小説家であり、北海道大学の校歌「永遠の幸」の作詞をしたことでも知られる有島武郎(1878-1923)。その有島武郎を顕彰するニセコの有島記念館に、一台の重厚な足踏みオルガンが展示されています。展示パネルを見ると、納豆博士ともよばれる北大の研究者、半澤洵(1879-1972)のオルガンと書かれています。なぜ、有島記念館に、半澤ゆかりの品が展示されているのでしょうか。
【川本思心・CoSTEP/理学研究院 准教授】
有島と半澤と遠友夜学校
有島と半澤の結びつきは北大の前身、札幌農学校にありました。2人は1901年卒の同期で、当時の集合写真には半澤と有島がいつも一緒に写っています。
そしてふたりをつなぐもう一つの場が「遠友夜学校」です。遠友夜学校は、学校に行くことができない人々のために新渡戸稲造が1894年に設立した学校です。有島武郎は1909年から1914年に第3代代表をつとめ、半澤洵は1921年から1944の閉校まで第7代代表でした。
遠友夜学校では勉強を教えるだけではなく、唱歌授業や遠足、学芸会も行っていました。

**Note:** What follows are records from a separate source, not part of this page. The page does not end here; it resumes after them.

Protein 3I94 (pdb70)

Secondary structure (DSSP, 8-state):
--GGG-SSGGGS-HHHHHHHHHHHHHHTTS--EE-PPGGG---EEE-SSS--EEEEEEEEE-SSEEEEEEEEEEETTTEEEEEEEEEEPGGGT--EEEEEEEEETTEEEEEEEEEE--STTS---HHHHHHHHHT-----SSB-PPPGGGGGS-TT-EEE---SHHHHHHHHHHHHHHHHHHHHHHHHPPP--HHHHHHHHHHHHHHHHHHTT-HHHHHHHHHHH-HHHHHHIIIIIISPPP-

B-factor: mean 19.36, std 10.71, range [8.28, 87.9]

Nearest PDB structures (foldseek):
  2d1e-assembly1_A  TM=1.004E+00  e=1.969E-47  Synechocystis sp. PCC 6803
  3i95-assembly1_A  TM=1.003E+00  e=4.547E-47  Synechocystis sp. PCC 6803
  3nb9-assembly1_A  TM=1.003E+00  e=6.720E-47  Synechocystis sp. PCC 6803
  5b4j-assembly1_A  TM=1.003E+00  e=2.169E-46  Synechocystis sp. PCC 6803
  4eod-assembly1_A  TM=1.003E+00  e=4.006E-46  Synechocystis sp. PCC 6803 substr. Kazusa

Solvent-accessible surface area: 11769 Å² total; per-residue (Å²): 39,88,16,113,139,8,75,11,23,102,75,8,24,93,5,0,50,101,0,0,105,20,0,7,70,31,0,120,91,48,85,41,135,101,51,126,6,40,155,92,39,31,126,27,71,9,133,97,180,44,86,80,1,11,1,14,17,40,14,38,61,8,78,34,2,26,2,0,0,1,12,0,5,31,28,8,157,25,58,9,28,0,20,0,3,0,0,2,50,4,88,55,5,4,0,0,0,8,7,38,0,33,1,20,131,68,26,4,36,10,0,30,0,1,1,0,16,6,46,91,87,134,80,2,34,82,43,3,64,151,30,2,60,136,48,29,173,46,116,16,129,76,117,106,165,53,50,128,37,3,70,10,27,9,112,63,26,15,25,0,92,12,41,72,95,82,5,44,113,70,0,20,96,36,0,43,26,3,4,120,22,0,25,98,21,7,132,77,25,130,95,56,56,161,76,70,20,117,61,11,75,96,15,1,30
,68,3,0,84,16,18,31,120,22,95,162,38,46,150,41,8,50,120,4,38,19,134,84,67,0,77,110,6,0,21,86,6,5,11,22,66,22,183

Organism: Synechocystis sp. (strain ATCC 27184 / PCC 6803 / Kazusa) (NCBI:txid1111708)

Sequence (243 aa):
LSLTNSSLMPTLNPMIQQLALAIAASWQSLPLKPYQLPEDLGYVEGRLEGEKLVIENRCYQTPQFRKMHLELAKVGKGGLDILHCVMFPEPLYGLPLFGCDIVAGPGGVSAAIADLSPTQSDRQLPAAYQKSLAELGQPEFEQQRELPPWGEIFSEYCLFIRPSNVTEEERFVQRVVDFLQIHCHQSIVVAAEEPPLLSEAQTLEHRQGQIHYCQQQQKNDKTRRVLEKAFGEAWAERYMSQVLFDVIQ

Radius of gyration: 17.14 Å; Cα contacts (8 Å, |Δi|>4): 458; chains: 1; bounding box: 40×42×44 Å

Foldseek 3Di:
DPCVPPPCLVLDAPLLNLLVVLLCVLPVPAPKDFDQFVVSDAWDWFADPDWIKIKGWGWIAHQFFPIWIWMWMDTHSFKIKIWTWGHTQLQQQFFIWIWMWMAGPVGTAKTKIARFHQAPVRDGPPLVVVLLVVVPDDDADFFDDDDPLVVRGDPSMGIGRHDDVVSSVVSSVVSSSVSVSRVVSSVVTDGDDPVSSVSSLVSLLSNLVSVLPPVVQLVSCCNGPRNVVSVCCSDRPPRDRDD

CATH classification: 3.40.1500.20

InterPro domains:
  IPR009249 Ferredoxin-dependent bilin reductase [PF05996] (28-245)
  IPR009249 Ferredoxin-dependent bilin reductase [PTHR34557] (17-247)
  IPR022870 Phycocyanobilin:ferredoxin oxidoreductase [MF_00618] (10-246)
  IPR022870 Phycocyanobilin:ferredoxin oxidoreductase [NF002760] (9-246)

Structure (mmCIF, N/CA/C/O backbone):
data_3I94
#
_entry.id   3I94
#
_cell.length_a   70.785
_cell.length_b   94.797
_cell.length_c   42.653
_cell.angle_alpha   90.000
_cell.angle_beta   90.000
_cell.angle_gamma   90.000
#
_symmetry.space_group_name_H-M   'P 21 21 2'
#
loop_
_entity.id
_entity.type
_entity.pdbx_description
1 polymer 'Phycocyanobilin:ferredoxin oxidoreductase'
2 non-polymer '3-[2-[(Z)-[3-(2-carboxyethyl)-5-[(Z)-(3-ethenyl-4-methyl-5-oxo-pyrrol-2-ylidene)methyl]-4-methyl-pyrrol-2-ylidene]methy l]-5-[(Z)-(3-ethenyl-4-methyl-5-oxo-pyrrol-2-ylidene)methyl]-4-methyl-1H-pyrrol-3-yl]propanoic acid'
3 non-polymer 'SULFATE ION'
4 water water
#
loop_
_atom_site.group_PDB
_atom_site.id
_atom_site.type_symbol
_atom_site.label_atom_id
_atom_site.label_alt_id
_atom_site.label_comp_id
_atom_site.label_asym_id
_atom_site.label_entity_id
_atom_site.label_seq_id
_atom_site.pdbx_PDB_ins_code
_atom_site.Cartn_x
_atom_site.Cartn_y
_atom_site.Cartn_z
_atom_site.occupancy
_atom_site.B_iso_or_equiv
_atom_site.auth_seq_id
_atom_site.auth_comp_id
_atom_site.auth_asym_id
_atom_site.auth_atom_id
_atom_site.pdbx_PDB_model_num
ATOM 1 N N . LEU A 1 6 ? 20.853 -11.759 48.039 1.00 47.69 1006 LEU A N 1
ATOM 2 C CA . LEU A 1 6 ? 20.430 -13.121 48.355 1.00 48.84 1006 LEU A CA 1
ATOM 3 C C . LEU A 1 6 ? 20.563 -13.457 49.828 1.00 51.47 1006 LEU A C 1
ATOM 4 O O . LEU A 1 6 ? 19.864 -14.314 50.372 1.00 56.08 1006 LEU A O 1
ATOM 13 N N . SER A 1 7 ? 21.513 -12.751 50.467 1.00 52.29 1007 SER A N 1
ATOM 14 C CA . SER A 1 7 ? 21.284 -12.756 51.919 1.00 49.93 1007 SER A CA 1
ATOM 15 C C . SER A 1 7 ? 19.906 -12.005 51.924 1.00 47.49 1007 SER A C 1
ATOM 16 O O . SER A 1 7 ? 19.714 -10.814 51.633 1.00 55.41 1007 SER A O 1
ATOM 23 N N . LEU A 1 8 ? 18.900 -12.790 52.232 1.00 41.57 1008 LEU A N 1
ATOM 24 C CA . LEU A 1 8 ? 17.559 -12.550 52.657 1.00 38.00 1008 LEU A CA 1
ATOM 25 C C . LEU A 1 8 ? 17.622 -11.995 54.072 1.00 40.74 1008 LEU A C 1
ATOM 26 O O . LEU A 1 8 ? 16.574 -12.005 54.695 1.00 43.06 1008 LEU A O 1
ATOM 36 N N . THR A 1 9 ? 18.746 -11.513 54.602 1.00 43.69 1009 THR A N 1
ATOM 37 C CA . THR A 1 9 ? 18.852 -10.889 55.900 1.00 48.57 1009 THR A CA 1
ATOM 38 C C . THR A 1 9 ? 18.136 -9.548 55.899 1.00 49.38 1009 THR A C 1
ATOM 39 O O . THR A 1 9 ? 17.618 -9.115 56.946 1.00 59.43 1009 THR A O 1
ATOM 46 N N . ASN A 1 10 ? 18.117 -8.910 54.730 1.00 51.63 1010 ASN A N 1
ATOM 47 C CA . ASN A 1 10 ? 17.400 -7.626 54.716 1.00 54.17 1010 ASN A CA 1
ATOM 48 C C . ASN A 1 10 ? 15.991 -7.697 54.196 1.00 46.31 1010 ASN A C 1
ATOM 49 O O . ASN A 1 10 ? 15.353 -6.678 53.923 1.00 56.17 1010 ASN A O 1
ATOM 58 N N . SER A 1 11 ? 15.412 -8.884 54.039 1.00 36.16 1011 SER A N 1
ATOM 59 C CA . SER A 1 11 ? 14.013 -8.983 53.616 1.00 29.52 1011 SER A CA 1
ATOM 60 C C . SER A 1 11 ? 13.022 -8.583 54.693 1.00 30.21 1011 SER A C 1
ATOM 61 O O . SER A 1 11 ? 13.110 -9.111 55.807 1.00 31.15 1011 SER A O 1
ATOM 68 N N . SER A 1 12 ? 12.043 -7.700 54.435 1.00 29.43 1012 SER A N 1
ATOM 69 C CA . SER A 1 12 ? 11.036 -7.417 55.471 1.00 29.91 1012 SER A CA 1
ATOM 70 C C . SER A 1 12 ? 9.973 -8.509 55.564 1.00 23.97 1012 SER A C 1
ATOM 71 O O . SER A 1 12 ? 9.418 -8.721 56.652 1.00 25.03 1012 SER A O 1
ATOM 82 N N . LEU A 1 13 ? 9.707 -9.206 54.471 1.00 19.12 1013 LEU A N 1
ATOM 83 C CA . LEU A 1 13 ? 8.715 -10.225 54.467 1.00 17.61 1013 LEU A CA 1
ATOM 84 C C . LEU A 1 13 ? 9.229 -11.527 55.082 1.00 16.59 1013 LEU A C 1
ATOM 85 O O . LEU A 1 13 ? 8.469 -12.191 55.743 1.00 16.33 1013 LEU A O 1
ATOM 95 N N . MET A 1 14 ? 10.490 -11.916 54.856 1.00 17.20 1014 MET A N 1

有島は唱歌授業用のオルガンの新品を購入するために寄付を行い、半澤は唱歌の指導も数度行ったとされています1)。残念ながら写真の記録は残っていないようですが、オルガンを弾きながら、夜学校の生徒とともに歌う半澤の姿が目に浮かぶようです。
有島の地にオルガンがやってくるまで
遠友夜学校は、1944年に閉校となります。当時、半澤が第3代校長をつとめていました2)。それから68年後の2012年、「半澤のオルガン」が有島記念館に展示されることになりました。

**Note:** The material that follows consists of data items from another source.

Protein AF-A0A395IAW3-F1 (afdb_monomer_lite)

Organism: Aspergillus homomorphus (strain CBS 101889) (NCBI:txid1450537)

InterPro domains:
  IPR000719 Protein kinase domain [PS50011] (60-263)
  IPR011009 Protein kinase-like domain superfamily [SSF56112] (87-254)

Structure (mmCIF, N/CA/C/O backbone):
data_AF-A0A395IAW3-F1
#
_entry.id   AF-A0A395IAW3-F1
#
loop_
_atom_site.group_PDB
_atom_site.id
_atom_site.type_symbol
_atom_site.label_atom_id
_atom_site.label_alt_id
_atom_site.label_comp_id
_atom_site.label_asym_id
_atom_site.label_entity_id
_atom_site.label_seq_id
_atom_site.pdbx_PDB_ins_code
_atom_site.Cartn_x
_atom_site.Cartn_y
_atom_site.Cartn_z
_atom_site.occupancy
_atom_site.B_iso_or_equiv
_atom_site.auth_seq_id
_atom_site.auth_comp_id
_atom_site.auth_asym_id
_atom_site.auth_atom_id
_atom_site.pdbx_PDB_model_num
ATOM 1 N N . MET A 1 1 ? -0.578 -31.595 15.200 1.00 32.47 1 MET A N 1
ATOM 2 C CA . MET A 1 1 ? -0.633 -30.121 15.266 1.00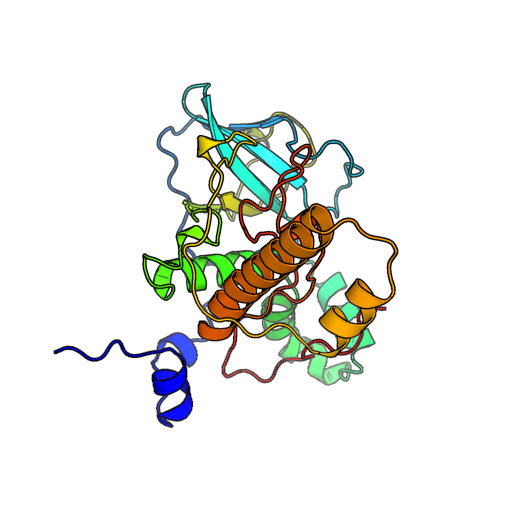 32.47 1 MET A CA 1
ATOM 3 C C . MET A 1 1 ? 0.387 -29.612 14.269 1.00 32.47 1 MET A C 1
ATOM 5 O O . MET A 1 1 ? 1.562 -29.863 14.479 1.00 32.47 1 MET A O 1
ATOM 9 N N . ASN A 1 2 ? -0.049 -29.036 13.146 1.00 36.19 2 ASN A N 1
ATOM 10 C CA . ASN A 1 2 ? 0.875 -28.386 12.214 1.00 36.19 2 ASN A CA 1
ATOM 11 C C . ASN A 1 2 ? 1.242 -27.034 12.822 1.00 36.19 2 ASN A C 1
ATOM 13 O O . ASN A 1 2 ? 0.363 -26.186 12.963 1.00 36.19 2 ASN A O 1
ATOM 17 N N . GLU A 1 3 ? 2.497 -26.857 13.223 1.00 44.38 3 GLU A N 1
ATOM 18 C CA . GLU A 1 3 ? 3.017 -25.539 13.581 1.00 44.38 3 GLU A CA 1
ATOM 19 C C . GLU A 1 3 ? 2.886 -24.621 12.355 1.00 44.38 3 GLU A C 1
ATOM 21 O O . GLU A 1 3 ? 3.330 -24.964 11.256 1.00 44.38 3 GLU A O 1
ATOM 26 N N . GLU A 1 4 ? 2.197 -23.487 12.517 1.00 50.72 4 GLU A N 1
ATOM 27 C CA . GLU A 1 4 ? 2.133 -22.441 11.493 1.00 50.72 4 GLU A CA 1
ATOM 28 C C . GLU A 1 4 ? 3.552 -21.907 11.283 1.00 50.72 4 GLU A C 1
ATOM 30 O O . GLU A 1 4 ? 4.052 -21.130 12.092 1.00 50.72 4 GLU A O 1
ATOM 35 N N . ILE A 1 5 ? 4.206 -22.337 10.203 1.00 54.50 5 ILE A N 1
ATOM 36 C CA . ILE A 1 5 ? 5.512 -21.820 9.790 1.00 54.50 5 ILE A CA 1
ATOM 37 C C . ILE A 1 5 ? 5.382 -20.302 9.599 1.00 54.50 5 ILE A C 1
ATOM 39 O O . ILE A 1 5 ? 4.718 -19.842 8.666 1.00 54.50 5 ILE A O 1
ATOM 43 N N . THR A 1 6 ? 6.016 -19.510 10.464 1.00 57.12 6 THR A N 1
ATOM 44 C CA . THR A 1 6 ? 6.006 -18.047 10.348 1.00 57.12 6 THR A CA 1
ATOM 45 C C . THR A 1 6 ? 7.125 -17.574 9.415 1.00 57.12 6 THR A C 1
ATOM 47 O O . THR A 1 6 ? 8.126 -18.266 9.215 1.00 57.12 6 THR A O 1
ATOM 50 N N . TRP A 1 7 ? 7.017 -16.364 8.844 1.00 56.34 7 TRP A N 1
ATOM 51 C CA . TRP A 1 7 ? 8.110 -15.812 8.020 1.00 56.34 7 TRP A CA 1
ATOM 52 C C . TRP A 1 7 ? 9.434 -15.703 8.798 1.00 56.34 7 TRP A C 1
ATOM 54 O O . TRP A 1 7 ? 10.496 -15.743 8.185 1.00 56.34 7 TRP A O 1
ATOM 64 N N . ARG A 1 8 ? 9.381 -15.567 10.135 1.00 54.25 8 ARG A N 1
ATOM 65 C CA . ARG A 1 8 ? 10.569 -15.500 10.998 1.00 54.25 8 ARG A CA 1
ATOM 66 C C . ARG A 1 8 ? 11.289 -16.842 11.024 1.00 54.25 8 ARG A C 1
ATOM 68 O O . ARG A 1 8 ? 12.500 -16.865 10.842 1.00 54.25 8 ARG A O 1
ATOM 75 N N . ASP A 1 9 ? 10.547 -17.937 11.169 1.00 59.75 9 ASP A N 1
ATOM 76 C CA . ASP A 1 9 ? 11.102 -19.299 11.141 1.00 59.75 9 ASP A CA 1
ATOM 77 C C . ASP A 1 9 ? 11.739 -19.579 9.778 1.00 59.75 9 ASP A C 1
ATOM 79 O O . ASP A 1 9 ? 12.864 -20.059 9.672 1.00 59.75 9 ASP A O 1
ATOM 83 N N . ILE A 1 10 ? 11.050 -19.153 8.721 1.00 56.12 10 ILE A N 1
ATOM 84 C CA . ILE A 1 10 ? 11.521 -19.157 7.337 1.00 56.12 10 ILE A CA 1
ATOM 85 C C . ILE A 1 10 ? 12.834 -18.372 7.173 1.00 56.12 10 ILE A C 1
ATOM 87 O O . ILE A 1 10 ? 13.765 -18.856 6.529 1.00 56.12 10 ILE A O 1
ATOM 91 N N . PHE A 1 11 ? 12.917 -17.177 7.752 1.00 51.94 11 PHE A N 1
ATOM 92 C CA . PHE A 1 11 ? 14.048 -16.263 7.625 1.00 51.94 11 PHE A CA 1
ATOM 93 C C . PHE A 1 11 ? 15.288 -16.755 8.381 1.00 51.94 11 PHE A C 1
ATOM 95 O O . PHE A 1 11 ? 16.383 -16.782 7.821 1.00 51.94 11 PHE A O 1
ATOM 102 N N . PHE A 1 12 ? 15.127 -17.154 9.646 1.00 60.31 12 PHE A N 1
ATOM 103 C CA . PHE A 1 12 ? 16.236 -17.562 10.516 1.00 60.31 12 PHE A CA 1
ATOM 104 C C . PHE A 1 12 ? 16.647 -19.029 10.337 1.00 60.31 12 PHE A C 1
ATOM 106 O O . PHE A 1 12 ? 17.656 -19.444 10.900 1.00 60.31 12 PHE A O 1
ATOM 113 N N . SER A 1 13 ? 15.936 -19.804 9.511 1.00 61.31 13 SER A N 1
ATOM 114 C CA . SER A 1 13 ? 16.263 -21.209 9.215 1.00 61.31 13 SER A CA 1
ATOM 115 C C . SER A 1 13 ? 17.633 -21.434 8.553 1.00 61.31 13 SER A C 1
ATOM 117 O O . SER A 1 13 ? 18.028 -22.580 8.345 1.00 61.31 13 SER A O 1
ATOM 119 N N . GLY A 1 14 ? 18.333 -20.376 8.120 1.00 48.72 14 GLY A N 1
ATOM 120 C CA . GLY A 1 14 ? 19.549 -20.473 7.297 1.00 48.72 14 GLY A CA 1
ATOM 121 C C . GLY A 1 14 ? 19.297 -21.014 5.880 1.00 48.72 14 GLY A C 1
ATOM 122 O O . GLY A 1 14 ? 20.185 -20.974 5.031 1.00 48.72 14 GLY A O 1
ATOM 123 N N . ASN A 1 15 ? 18.071 -21.461 5.595 1.00 52.19 15 ASN A N 1
ATOM 124 C CA . ASN A 1 15 ? 17.598 -21.974 4.319 1.00 52.19 15 ASN A CA 1
ATOM 125 C C . ASN A 1 15 ? 16.313 -21.239 3.918 1.00 52.19 15 ASN A C 1
ATOM 127 O O . ASN A 1 15 ? 15.233 -21.834 3.944 1.00 52.19 15 ASN A O 1
ATOM 131 N N . PRO A 1 16 ? 16.406 -19.956 3.510 1.00 52.47 16 PRO A N 1
ATOM 132 C CA . PRO A 1 16 ? 15.226 -19.222 3.092 1.00 52.47 16 PRO A CA 1
ATOM 133 C C . PRO A 1 16 ? 14.514 -20.002 1.969 1.00 52.47 16 PRO A C 1
ATOM 135 O O . PRO A 1 16 ? 15.182 -20.452 1.023 1.00 52.47 16 PRO A O 1
ATOM 138 N N . PRO A 1 17 ? 13.185 -20.213 2.066 1.00 48.88 17 PRO A N 1
ATOM 139 C CA . PRO A 1 17 ? 12.375 -20.852 1.046 1.00 48.88 17 PRO A CA 1
ATOM 140 C C . PRO A 1 17 ? 12.649 -20.240 -0.315 1.00 48.88 17 PRO A C 1
ATOM 142 O O . PRO A 1 17 ? 12.944 -19.048 -0.426 1.00 48.88 17 PRO A O 1
ATOM 145 N N . ARG A 1 18 ? 12.500 -21.047 -1.370 1.00 44.56 18 ARG A N 1
ATOM 146 C CA . ARG A 1 18 ? 12.820 -20.616 -2.735 1.00 44.56 18 ARG A CA 1
ATOM 147 C C . ARG A 1 18 ? 12.176 -19.278 -3.091 1.00 44.56 18 ARG A C 1
ATOM 149 O O . ARG A 1 18 ? 12.862 -18.504 -3.728 1.00 44.56 18 ARG A O 1
ATOM 156 N N . PHE A 1 19 ? 10.972 -18.945 -2.613 1.00 47.81 19 PHE A N 1
ATOM 157 C CA . PHE A 1 19 ? 10.316 -17.657 -2.898 1.00 47.81 19 PHE A CA 1
ATOM 158 C C . PHE A 1 19 ? 11.039 -16.411 -2.345 1.00 47.81 19 PHE A C 1
ATOM 160 O O . PHE A 1 19 ? 10.861 -15.339 -2.906 1.00 47.81 19 PHE A O 1
ATOM 167 N N . LEU A 1 20 ? 11.851 -16.528 -1.283 1.00 44.44 20 LEU A N 1
ATOM 168 C CA . LEU A 1 20 ? 12.729 -15.443 -0.808 1.00 44.44 20 LEU A CA 1
ATOM 169 C C . LEU A 1 20 ? 14.035 -15.367 -1.610 1.00 44.44 20 LEU A C 1
ATOM 171 O O . LEU A 1 20 ? 14.606 -14.293 -1.716 1.00 44.44 20 LEU A O 1
ATOM 175 N N . LYS A 1 21 ? 14.490 -16.503 -2.163 1.00 44.62 21 LYS A N 1
ATOM 176 C CA . LYS A 1 21 ? 15.655 -16.613 -3.067 1.00 44.62 21 LYS A CA 1
ATOM 177 C C . LYS A 1 21 ? 15.303 -16.339 -4.531 1.00 44.62 21 LYS A C 1
ATOM 179 O O . LYS A 1 21 ? 16.182 -16.221 -5.383 1.00 44.62 21 LYS A O 1
ATOM 184 N N . THR A 1 22 ? 14.013 -16.326 -4.858 1.00 42.84 22 THR A N 1
ATOM 185 C CA . THR A 1 22 ? 13.550 -15.966 -6.187 1.00 42.84 22 THR A CA 1
ATOM 186 C C . THR A 1 22 ? 13.604 -14.455 -6.171 1.00 42.84 22 THR A C 1
ATOM 188 O O . THR A 1 22 ? 12.799 -13.824 -5.488 1.00 42.84 22 THR A O 1
ATOM 191 N N . LYS A 1 23 ? 14.544 -13.861 -6.914 1.00 44.34 23 LYS A N 1
ATOM 192 C CA . LYS A 1 23 ? 14.283 -12.543 -7.495 1.00 44.34 23 LYS A CA 1
ATOM 193 C C . LYS A 1 23 ? 12.859 -12.644 -8.027 1.00 44.34 23 LYS A C 1
ATOM 195 O O . LYS A 1 23 ? 12.666 -13.448 -8.932 1.00 44.34 23 LYS A O 1
ATOM 200 N N . PHE A 1 24 ? 11.877 -11.978 -7.407 1.00 46.41 24 PHE A N 1
ATOM 201 C CA . PHE A 1 24 ? 10.520 -11.921 -7.954 1.00 46.41 24 PHE A CA 1
ATOM 202 C C . PHE A 1 24 ? 10.718 -11.559 -9.418 1.00 46.41 24 PHE A C 1
ATOM 204 O O . PHE A 1 24 ? 11.236 -10.478 -9.719 1.00 46.41 24 PHE A O 1
ATOM 211 N N . ASN A 1 25 ? 10.481 -12.521 -10.303 1.00 40.12 25 ASN A N 1
ATOM 212 C CA . ASN A 1 25 ? 10.853 -12.371 -11.686 1.00 40.12 25 ASN A CA 1
ATOM 213 C C . ASN A 1 25 ? 9.873 -11.333 -12.226 1.00 40.12 25 ASN A C 1
ATOM 215 O O . ASN A 1 25 ? 8.670 -11.570 -12.300 1.00 40.12 25 ASN A O 1
ATOM 219 N N . ARG A 1 26 ? 10.418 -10.133 -12.463 1.00 50.94 26 ARG A N 1
ATOM 220 C CA . ARG A 1 26 ? 9.909 -9.041 -13.305 1.00 50.94 26 ARG A CA 1
ATOM 221 C C . ARG A 1 26 ? 8.415 -9.115 -13.617 1.00 50.94 26 ARG A C 1
ATOM 223 O O . ARG A 1 26 ? 8.084 -9.786 -14.572 1.00 50.94 26 ARG A O 1
ATOM 230 N N . GLU A 1 27 ? 7.547 -8.389 -12.910 1.00 49.03 27 GLU A N 1
ATOM 231 C CA . GLU A 1 27 ? 6.125 -8.138 -13.271 1.00 49.03 27 GLU A CA 1
ATOM 232 C C . GLU A 1 27 ? 5.201 -9.362 -13.538 1.00 49.03 27 GLU A C 1
ATOM 234 O O . GLU A 1 27 ? 3.986 -9.227 -13.411 1.00 49.03 27 GLU A O 1
ATOM 239 N N . THR A 1 28 ? 5.725 -10.558 -13.819 1.00 51.19 28 THR A N 1
ATOM 240 C CA . THR A 1 28 ? 5.034 -11.775 -14.260 1.00 51.19 28 THR A CA 1
ATOM 241 C C . THR A 1 28 ? 4.563 -12.656 -13.105 1.00 51.19 28 THR A C 1
ATOM 243 O O . THR A 1 28 ? 3.766 -13.561 -13.325 1.00 51.19 28 THR A O 1
ATOM 246 N N . ASP A 1 29 ? 4.999 -12.370 -11.875 1.00 70.31 29 ASP A N 1
ATOM 247 C CA . ASP A 1 29 ? 4.664 -13.160 -10.679 1.00 70.31 29 ASP A CA 1
ATOM 248 C C . ASP A 1 29 ? 3.487 -12.592 -9.862 1.00 70.31 29 ASP A C 1
ATOM 250 O O . ASP A 1 29 ? 3.081 -13.175 -8.846 1.00 70.31 29 ASP A O 1
ATOM 254 N N . PHE A 1 30 ? 2.945 -11.435 -10.255 1.00 84.94 30 PHE A N 1
ATOM 255 C CA . PHE A 1 30 ? 1.780 -10.868 -9.581 1.00 84.94 30 PHE A CA 1
ATOM 256 C C . PHE A 1 30 ? 0.495 -11.522 -10.070 1.00 84.94 30 PHE A C 1
ATOM 258 O O . PHE A 1 30 ? 0.338 -11.814 -11.252 1.00 84.94 30 PHE A O 1
ATOM 265 N N . LEU A 1 31 ? -0.453 -11.704 -9.148 1.00 90.12 31 LEU A N 1
ATOM 266 C CA . LEU A 1 31 ? -1.796 -12.160 -9.483 1.00 90.12 31 LEU A CA 1
ATOM 267 C C . LEU A 1 31 ? -2.414 -11.171 -10.490 1.00 90.12 31 LEU A C 1
ATOM 269 O O . LEU A 1 31 ? -2.616 -10.009 -10.119 1.00 90.12 31 LEU A O 1
ATOM 273 N N . PRO A 1 32 ? -2.719 -11.579 -11.735 1.00 93.19 32 PRO A N 1
ATOM 274 C CA . PRO A 1 32 ? -3.409 -10.699 -12.662 1.00 93.19 32 PRO A CA 1
ATOM 275 C C . PRO A 1 32 ? -4.826 -10.438 -12.153 1.00 93.19 32 PRO A C 1
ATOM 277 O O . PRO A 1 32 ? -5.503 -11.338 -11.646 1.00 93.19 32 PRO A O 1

現在のオルガンの持ち主は、京極町在住の音楽講師、深澤正之さん(65)です。深澤さんは、瀧廉太郎の研究に取り組んでおり、その音楽で重要な役割を担う明治期のオルガンに注目し、コレクションをしてきました。その中で、半澤家に古いオルガンがある、と聞きつけます。2006年の夏、半澤洵の長男であり半澤道郎(1910-2006、当時故人)の御宅に行ったところ、玄関にオルガンがおかれていました。深澤さんは半澤家3)からオルガンを譲り受け、半澤とゆかりのある有島記念館に預けたのです。
深澤さんの調査によると、このオルガンは有島も多くの寄付をして1907年頃に購入され、遠友夜学校で使われたオルガンだと考えられています。有島は1903年から3年間アメリカに留学していますが、その際、現地でマホガニー製のピアノやオルガンについて調べていることが当時の日記に残されています。また、制作したのは東洋社(松本楽器)ですが、部品はすべて米国から取り寄せられたこともわかっています。
実際のオルガンをみると米国風の装飾が施されています。高価なオルガンを遠友夜学校が複数購入することは考えにくいことからも、このオルガンは、有島が手配して作成し、遠友夜学校で使われていたものだと考えられる、というわけです。内部には修理の後が数多く残り、大切にされてきたことがわかる、と深澤さんは言います。
よみがえる音色
オルガンが有島記念館に移った後、深澤さんは遠友夜学校校歌の楽譜も入手し、演奏をしました。現在、展示されているオルガンを来場者は演奏することはできません。しかし、しばしオルガンの前に佇み、校歌を奏でるオルガンの音を想像してみるのも一興です。夜学校の生徒には子どもから大人までいました。その歌声には様々な声が重なっていたことでしょう。
沢なすこの世の楽しみの
楽しき極みは何なるぞ
北斗支ふる冨を得て
黄金数へん其時か
オー 否 否 否
楽しき極みはなほあらん
有島記念館
開館: 火曜~日曜、9時~17時(入館は16時30分まで)
場所: 048-1531 北海道虻田郡ニセコ町字有島57番地
ウェブサイト
参考文献・注・取材協力:
- 札幌市教育委員会編『さっぽろ文庫18 遠友夜学校』1981
- 初代校長は新渡戸稲造、2代代表は妻のメアリー。半澤はメアリーの死後、1938年から1944年の閉校まで校長をつとめた。半澤は1921年から代表を務めていたため、44年までは代表と校長の兼任となった。
- 半澤洵の長男、半澤道郎も北大農学部で教授をつとめ、木材化学の分野で多くの業績を残している。道郎の妻の直子は、北大農学部教授 大島金太郎(1871-1934)の三女。大島も遠友夜学校の第2代代表を1905年から1909年につとめている。